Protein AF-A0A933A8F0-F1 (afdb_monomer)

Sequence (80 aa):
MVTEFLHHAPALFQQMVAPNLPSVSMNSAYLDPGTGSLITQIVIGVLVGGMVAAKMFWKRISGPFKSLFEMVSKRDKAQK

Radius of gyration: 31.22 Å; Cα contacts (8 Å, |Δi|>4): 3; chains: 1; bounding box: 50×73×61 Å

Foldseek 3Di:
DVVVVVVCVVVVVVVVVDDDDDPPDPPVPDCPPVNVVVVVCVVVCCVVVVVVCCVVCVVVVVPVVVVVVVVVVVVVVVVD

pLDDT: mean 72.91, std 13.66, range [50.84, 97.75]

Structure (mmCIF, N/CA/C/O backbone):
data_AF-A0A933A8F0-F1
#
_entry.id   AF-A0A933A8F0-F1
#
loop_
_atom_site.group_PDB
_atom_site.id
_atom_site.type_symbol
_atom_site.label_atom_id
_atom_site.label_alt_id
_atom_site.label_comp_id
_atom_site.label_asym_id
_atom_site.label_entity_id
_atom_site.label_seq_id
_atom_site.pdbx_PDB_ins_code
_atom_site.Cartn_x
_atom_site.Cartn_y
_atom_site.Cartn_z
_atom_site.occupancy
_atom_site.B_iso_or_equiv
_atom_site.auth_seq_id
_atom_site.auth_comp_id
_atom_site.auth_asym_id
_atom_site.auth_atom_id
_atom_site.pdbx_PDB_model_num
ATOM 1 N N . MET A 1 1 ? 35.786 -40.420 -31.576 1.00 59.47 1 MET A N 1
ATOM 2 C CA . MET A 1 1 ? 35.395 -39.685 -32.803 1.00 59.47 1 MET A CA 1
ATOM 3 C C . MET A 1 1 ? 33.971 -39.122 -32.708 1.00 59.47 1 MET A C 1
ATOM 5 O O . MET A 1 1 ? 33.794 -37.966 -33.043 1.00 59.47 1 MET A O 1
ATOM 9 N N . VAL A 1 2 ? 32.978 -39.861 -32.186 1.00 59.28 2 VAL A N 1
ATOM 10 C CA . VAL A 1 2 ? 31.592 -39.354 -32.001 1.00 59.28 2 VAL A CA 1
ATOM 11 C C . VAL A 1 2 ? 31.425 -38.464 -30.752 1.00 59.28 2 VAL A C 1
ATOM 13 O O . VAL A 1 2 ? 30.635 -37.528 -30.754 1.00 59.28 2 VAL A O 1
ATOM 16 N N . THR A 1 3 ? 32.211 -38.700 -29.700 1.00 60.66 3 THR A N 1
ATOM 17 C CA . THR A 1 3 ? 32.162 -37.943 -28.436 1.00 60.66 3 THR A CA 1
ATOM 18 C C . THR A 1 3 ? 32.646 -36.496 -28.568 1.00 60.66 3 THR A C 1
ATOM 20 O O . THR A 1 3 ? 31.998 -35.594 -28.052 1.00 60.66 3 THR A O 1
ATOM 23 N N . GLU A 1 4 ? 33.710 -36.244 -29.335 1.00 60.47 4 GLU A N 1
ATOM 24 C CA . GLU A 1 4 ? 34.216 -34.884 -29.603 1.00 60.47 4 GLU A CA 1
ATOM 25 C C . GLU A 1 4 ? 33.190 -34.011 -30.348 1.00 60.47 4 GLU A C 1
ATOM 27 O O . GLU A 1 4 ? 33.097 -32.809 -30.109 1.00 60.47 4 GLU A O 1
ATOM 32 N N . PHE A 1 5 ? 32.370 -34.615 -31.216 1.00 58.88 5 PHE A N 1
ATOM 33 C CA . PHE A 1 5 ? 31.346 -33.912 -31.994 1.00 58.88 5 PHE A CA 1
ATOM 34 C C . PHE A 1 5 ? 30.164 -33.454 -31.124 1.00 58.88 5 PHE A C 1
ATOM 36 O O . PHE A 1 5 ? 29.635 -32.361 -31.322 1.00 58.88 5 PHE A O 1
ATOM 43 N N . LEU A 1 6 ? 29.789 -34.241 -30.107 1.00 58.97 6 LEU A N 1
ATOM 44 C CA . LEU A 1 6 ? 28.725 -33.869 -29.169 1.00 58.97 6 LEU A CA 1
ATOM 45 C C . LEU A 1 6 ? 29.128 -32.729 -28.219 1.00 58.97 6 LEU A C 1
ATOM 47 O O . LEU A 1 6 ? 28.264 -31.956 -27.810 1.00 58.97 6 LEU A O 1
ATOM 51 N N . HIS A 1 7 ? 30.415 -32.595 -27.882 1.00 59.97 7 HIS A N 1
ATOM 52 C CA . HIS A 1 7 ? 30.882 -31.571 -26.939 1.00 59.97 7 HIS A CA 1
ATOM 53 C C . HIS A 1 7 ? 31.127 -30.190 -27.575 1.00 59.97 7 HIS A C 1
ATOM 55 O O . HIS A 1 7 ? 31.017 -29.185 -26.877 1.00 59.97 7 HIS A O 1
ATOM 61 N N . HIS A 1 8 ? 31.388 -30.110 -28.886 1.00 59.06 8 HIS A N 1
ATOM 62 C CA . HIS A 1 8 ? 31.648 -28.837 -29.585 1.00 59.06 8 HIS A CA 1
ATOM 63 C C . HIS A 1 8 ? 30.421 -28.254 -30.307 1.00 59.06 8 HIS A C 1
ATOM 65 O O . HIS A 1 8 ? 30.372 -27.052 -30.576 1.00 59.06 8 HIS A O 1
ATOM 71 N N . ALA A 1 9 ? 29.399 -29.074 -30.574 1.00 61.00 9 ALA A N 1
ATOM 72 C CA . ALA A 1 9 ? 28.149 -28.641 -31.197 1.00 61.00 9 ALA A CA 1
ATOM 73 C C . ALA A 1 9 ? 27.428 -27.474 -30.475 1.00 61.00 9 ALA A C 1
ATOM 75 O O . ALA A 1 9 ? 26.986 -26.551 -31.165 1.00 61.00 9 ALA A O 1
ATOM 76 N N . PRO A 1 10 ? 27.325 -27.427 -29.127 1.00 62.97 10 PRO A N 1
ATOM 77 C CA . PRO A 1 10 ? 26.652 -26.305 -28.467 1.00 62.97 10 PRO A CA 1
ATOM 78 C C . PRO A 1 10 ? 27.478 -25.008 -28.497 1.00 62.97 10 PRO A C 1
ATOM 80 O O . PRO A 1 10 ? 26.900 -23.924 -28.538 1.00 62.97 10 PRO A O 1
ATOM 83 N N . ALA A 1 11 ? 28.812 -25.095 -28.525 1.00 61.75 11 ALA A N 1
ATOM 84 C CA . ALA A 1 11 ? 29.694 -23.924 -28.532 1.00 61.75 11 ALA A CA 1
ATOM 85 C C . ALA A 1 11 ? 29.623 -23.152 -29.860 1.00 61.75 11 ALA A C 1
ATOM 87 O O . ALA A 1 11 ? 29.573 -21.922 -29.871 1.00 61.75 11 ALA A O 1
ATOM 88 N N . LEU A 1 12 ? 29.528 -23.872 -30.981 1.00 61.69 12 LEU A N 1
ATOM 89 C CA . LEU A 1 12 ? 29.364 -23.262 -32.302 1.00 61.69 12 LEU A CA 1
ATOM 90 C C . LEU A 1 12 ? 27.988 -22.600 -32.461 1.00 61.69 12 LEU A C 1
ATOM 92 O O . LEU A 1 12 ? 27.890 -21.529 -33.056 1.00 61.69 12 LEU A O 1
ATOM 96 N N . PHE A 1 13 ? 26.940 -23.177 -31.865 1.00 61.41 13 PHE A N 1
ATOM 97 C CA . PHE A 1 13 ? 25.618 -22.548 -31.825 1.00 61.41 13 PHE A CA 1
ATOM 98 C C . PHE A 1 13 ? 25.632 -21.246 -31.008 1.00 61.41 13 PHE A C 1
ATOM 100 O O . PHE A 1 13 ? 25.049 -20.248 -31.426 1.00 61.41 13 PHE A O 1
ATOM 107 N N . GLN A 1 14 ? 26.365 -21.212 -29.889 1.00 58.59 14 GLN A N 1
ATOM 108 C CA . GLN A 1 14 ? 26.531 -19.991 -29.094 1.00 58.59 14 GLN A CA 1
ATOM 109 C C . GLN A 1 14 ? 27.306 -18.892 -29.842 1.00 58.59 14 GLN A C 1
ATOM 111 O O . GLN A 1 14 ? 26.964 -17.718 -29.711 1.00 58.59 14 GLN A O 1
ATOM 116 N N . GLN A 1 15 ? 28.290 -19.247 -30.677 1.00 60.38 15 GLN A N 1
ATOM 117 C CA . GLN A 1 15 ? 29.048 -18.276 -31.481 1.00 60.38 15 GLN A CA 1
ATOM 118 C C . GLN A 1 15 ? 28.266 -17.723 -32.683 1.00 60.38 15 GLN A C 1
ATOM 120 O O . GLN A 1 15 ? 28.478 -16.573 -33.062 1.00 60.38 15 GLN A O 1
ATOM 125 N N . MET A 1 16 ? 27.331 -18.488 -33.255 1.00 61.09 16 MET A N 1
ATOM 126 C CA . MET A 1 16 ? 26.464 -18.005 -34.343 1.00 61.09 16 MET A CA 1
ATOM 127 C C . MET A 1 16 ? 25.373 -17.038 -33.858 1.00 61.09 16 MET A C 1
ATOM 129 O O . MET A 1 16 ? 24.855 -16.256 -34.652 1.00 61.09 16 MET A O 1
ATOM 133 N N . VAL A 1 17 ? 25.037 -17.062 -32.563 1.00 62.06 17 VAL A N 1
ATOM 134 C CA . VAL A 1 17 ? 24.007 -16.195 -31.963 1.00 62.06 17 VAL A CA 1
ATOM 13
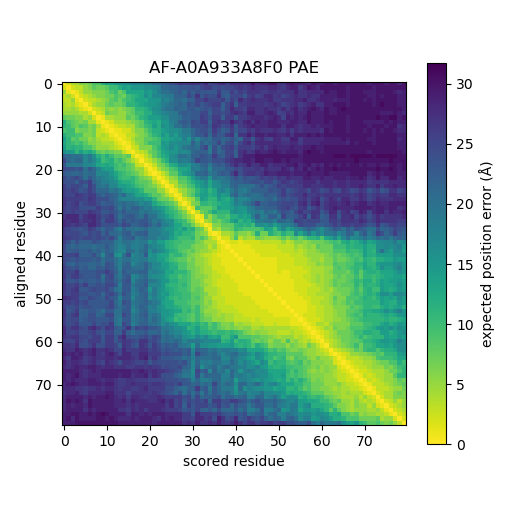5 C C . VAL A 1 17 ? 24.583 -14.867 -31.441 1.00 62.06 17 VAL A C 1
ATOM 137 O O . VAL A 1 17 ? 23.823 -13.925 -31.226 1.00 62.06 17 VAL A O 1
ATOM 140 N N . ALA A 1 18 ? 25.905 -14.735 -31.269 1.00 63.72 18 ALA A N 1
ATOM 141 C CA . ALA A 1 18 ? 26.472 -13.596 -30.540 1.00 63.72 18 ALA A CA 1
ATOM 142 C C . ALA A 1 18 ? 27.784 -12.998 -31.103 1.00 63.72 18 ALA A C 1
ATOM 144 O O . ALA A 1 18 ? 28.815 -13.121 -30.443 1.00 63.72 18 ALA A O 1
ATOM 145 N N . PRO A 1 19 ? 27.785 -12.247 -32.226 1.00 61.19 19 PRO A N 1
ATOM 146 C CA . PRO A 1 19 ? 28.944 -11.412 -32.561 1.00 61.19 19 PRO A CA 1
ATOM 147 C C . PRO A 1 19 ? 28.757 -9.909 -32.292 1.00 61.19 19 PRO A C 1
ATOM 149 O O . PRO A 1 19 ? 29.721 -9.159 -32.389 1.00 61.19 19 PRO A O 1
ATOM 152 N N . ASN A 1 20 ? 27.560 -9.423 -31.950 1.00 62.31 20 ASN A N 1
ATOM 153 C CA . ASN A 1 20 ? 27.313 -7.974 -31.917 1.00 62.31 20 ASN A CA 1
ATOM 154 C C . ASN A 1 20 ? 26.173 -7.596 -30.969 1.00 62.31 20 ASN A C 1
ATOM 156 O O . ASN A 1 20 ? 25.136 -7.083 -31.385 1.00 62.31 20 ASN A O 1
ATOM 160 N N . LEU A 1 21 ? 26.3
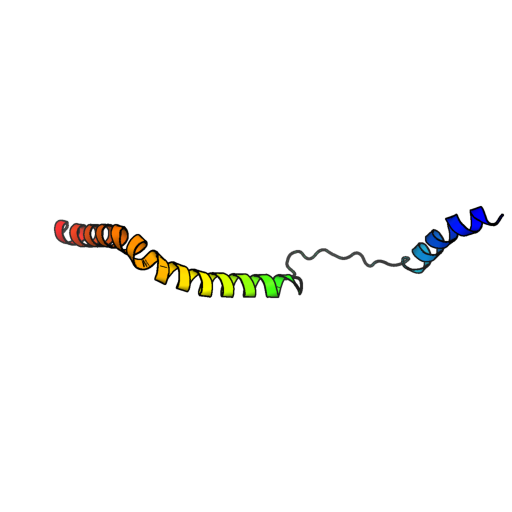92 -7.845 -29.677 1.00 62.75 21 LEU A N 1
ATOM 161 C CA . LEU A 1 21 ? 25.599 -7.240 -28.611 1.00 62.75 21 LEU A CA 1
ATOM 162 C C . LEU A 1 21 ? 25.905 -5.732 -28.591 1.00 62.75 21 LEU A C 1
ATOM 164 O O . LEU A 1 21 ? 27.031 -5.362 -28.245 1.00 62.75 21 LEU A O 1
ATOM 168 N N . PRO A 1 22 ? 24.966 -4.843 -28.969 1.00 63.41 22 PRO A N 1
ATOM 169 C CA . PRO A 1 22 ? 25.146 -3.423 -28.707 1.00 63.41 22 PRO A CA 1
ATOM 170 C C . PRO A 1 22 ? 25.303 -3.237 -27.197 1.00 63.41 22 PRO A C 1
ATOM 172 O O . PRO A 1 22 ? 24.599 -3.867 -26.408 1.00 63.41 22 PRO A O 1
ATOM 175 N N . SER A 1 23 ? 26.241 -2.384 -26.788 1.00 66.19 23 SER A N 1
ATOM 176 C CA . SER A 1 23 ? 26.392 -1.964 -25.398 1.00 66.19 23 SER A CA 1
ATOM 177 C C . SER A 1 23 ? 25.080 -1.335 -24.930 1.00 66.19 23 SER A C 1
ATOM 179 O O . SER A 1 23 ? 24.789 -0.182 -25.256 1.00 66.19 23 SER A O 1
ATOM 181 N N . VAL A 1 24 ? 24.262 -2.107 -24.214 1.00 62.19 24 VAL A N 1
ATOM 182 C CA . VAL A 1 24 ? 23.010 -1.630 -23.630 1.00 62.19 24 VAL A CA 1
ATOM 183 C C . VAL A 1 24 ? 23.385 -0.647 -22.528 1.00 62.19 24 VAL A C 1
ATOM 185 O O . VAL A 1 24 ? 23.830 -1.040 -21.451 1.00 62.19 24 VAL A O 1
ATOM 188 N N . SER A 1 25 ? 23.252 0.647 -22.804 1.00 64.06 25 SER A N 1
ATOM 189 C CA . SER A 1 25 ? 23.306 1.662 -21.762 1.00 64.06 25 SER A CA 1
ATOM 190 C C . SER A 1 25 ? 22.104 1.438 -20.846 1.00 64.06 25 SER A C 1
ATOM 192 O O . SER A 1 25 ? 20.952 1.603 -21.244 1.00 64.06 25 SER A O 1
ATOM 194 N N . MET A 1 26 ? 22.364 0.998 -19.614 1.00 61.09 26 MET A N 1
ATOM 195 C CA . MET A 1 26 ? 21.334 0.852 -18.588 1.00 61.09 26 MET A CA 1
ATOM 196 C C . MET A 1 26 ? 20.849 2.248 -18.194 1.00 61.09 26 MET A C 1
ATOM 198 O O . MET A 1 26 ? 21.373 2.879 -17.279 1.00 61.09 26 MET A O 1
ATOM 202 N N . ASN A 1 27 ? 19.869 2.765 -18.930 1.00 57.59 27 ASN A N 1
ATOM 203 C CA . ASN A 1 27 ? 19.168 3.976 -18.548 1.00 57.59 27 ASN A CA 1
ATOM 204 C C . ASN A 1 27 ? 18.190 3.626 -17.418 1.00 57.59 27 ASN A C 1
ATOM 206 O O . ASN A 1 27 ? 17.046 3.252 -17.661 1.00 57.59 27 ASN A O 1
ATOM 210 N N . SER A 1 28 ? 18.643 3.746 -16.172 1.00 57.06 28 SER A N 1
ATOM 211 C CA . SER A 1 28 ? 17.874 3.430 -14.955 1.00 57.06 28 SER A CA 1
ATOM 212 C C . SER A 1 28 ? 16.661 4.342 -14.703 1.00 57.06 28 SER A C 1
ATOM 214 O O . SER A 1 28 ? 15.963 4.176 -13.709 1.00 57.06 28 SER A O 1
ATOM 216 N N . ALA A 1 29 ? 16.406 5.309 -15.590 1.00 59.78 29 ALA A N 1
ATOM 217 C CA . ALA A 1 29 ? 15.198 6.136 -15.607 1.00 59.78 29 ALA A CA 1
ATOM 218 C C . ALA A 1 29 ? 14.090 5.557 -16.509 1.00 59.78 29 ALA A C 1
ATOM 220 O O . ALA A 1 29 ? 13.050 6.189 -16.698 1.00 59.78 29 ALA A O 1
ATOM 221 N N . TYR A 1 30 ? 14.309 4.377 -17.097 1.00 54.56 30 TYR A N 1
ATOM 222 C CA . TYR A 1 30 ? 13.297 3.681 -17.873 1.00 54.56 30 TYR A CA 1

(DESCRIPTION OF THE TASK)
Starting at the line above that holds "ATOM 78 C C" and ending at the line that holds "ATOM 84 C CA", transcribe each line exactly and include no other lines.

(EXERCISE ANSWER)
ATOM 78 C C . PRO A 1 10 ? 27.478 -25.008 -28.497 1.00 62.97 10 PRO A C 1
ATOM 80 O O . PRO A 1 10 ? 26.900 -23.924 -28.538 1.00 62.97 10 PRO A O 1
ATOM 83 N N . ALA A 1 11 ? 28.812 -25.095 -28.525 1.00 61.75 11 ALA A N 1
ATOM 84 C CA . ALA A 1 11 ? 29.694 -23.924 -28.532 1.00 61.75 11 ALA A CA 1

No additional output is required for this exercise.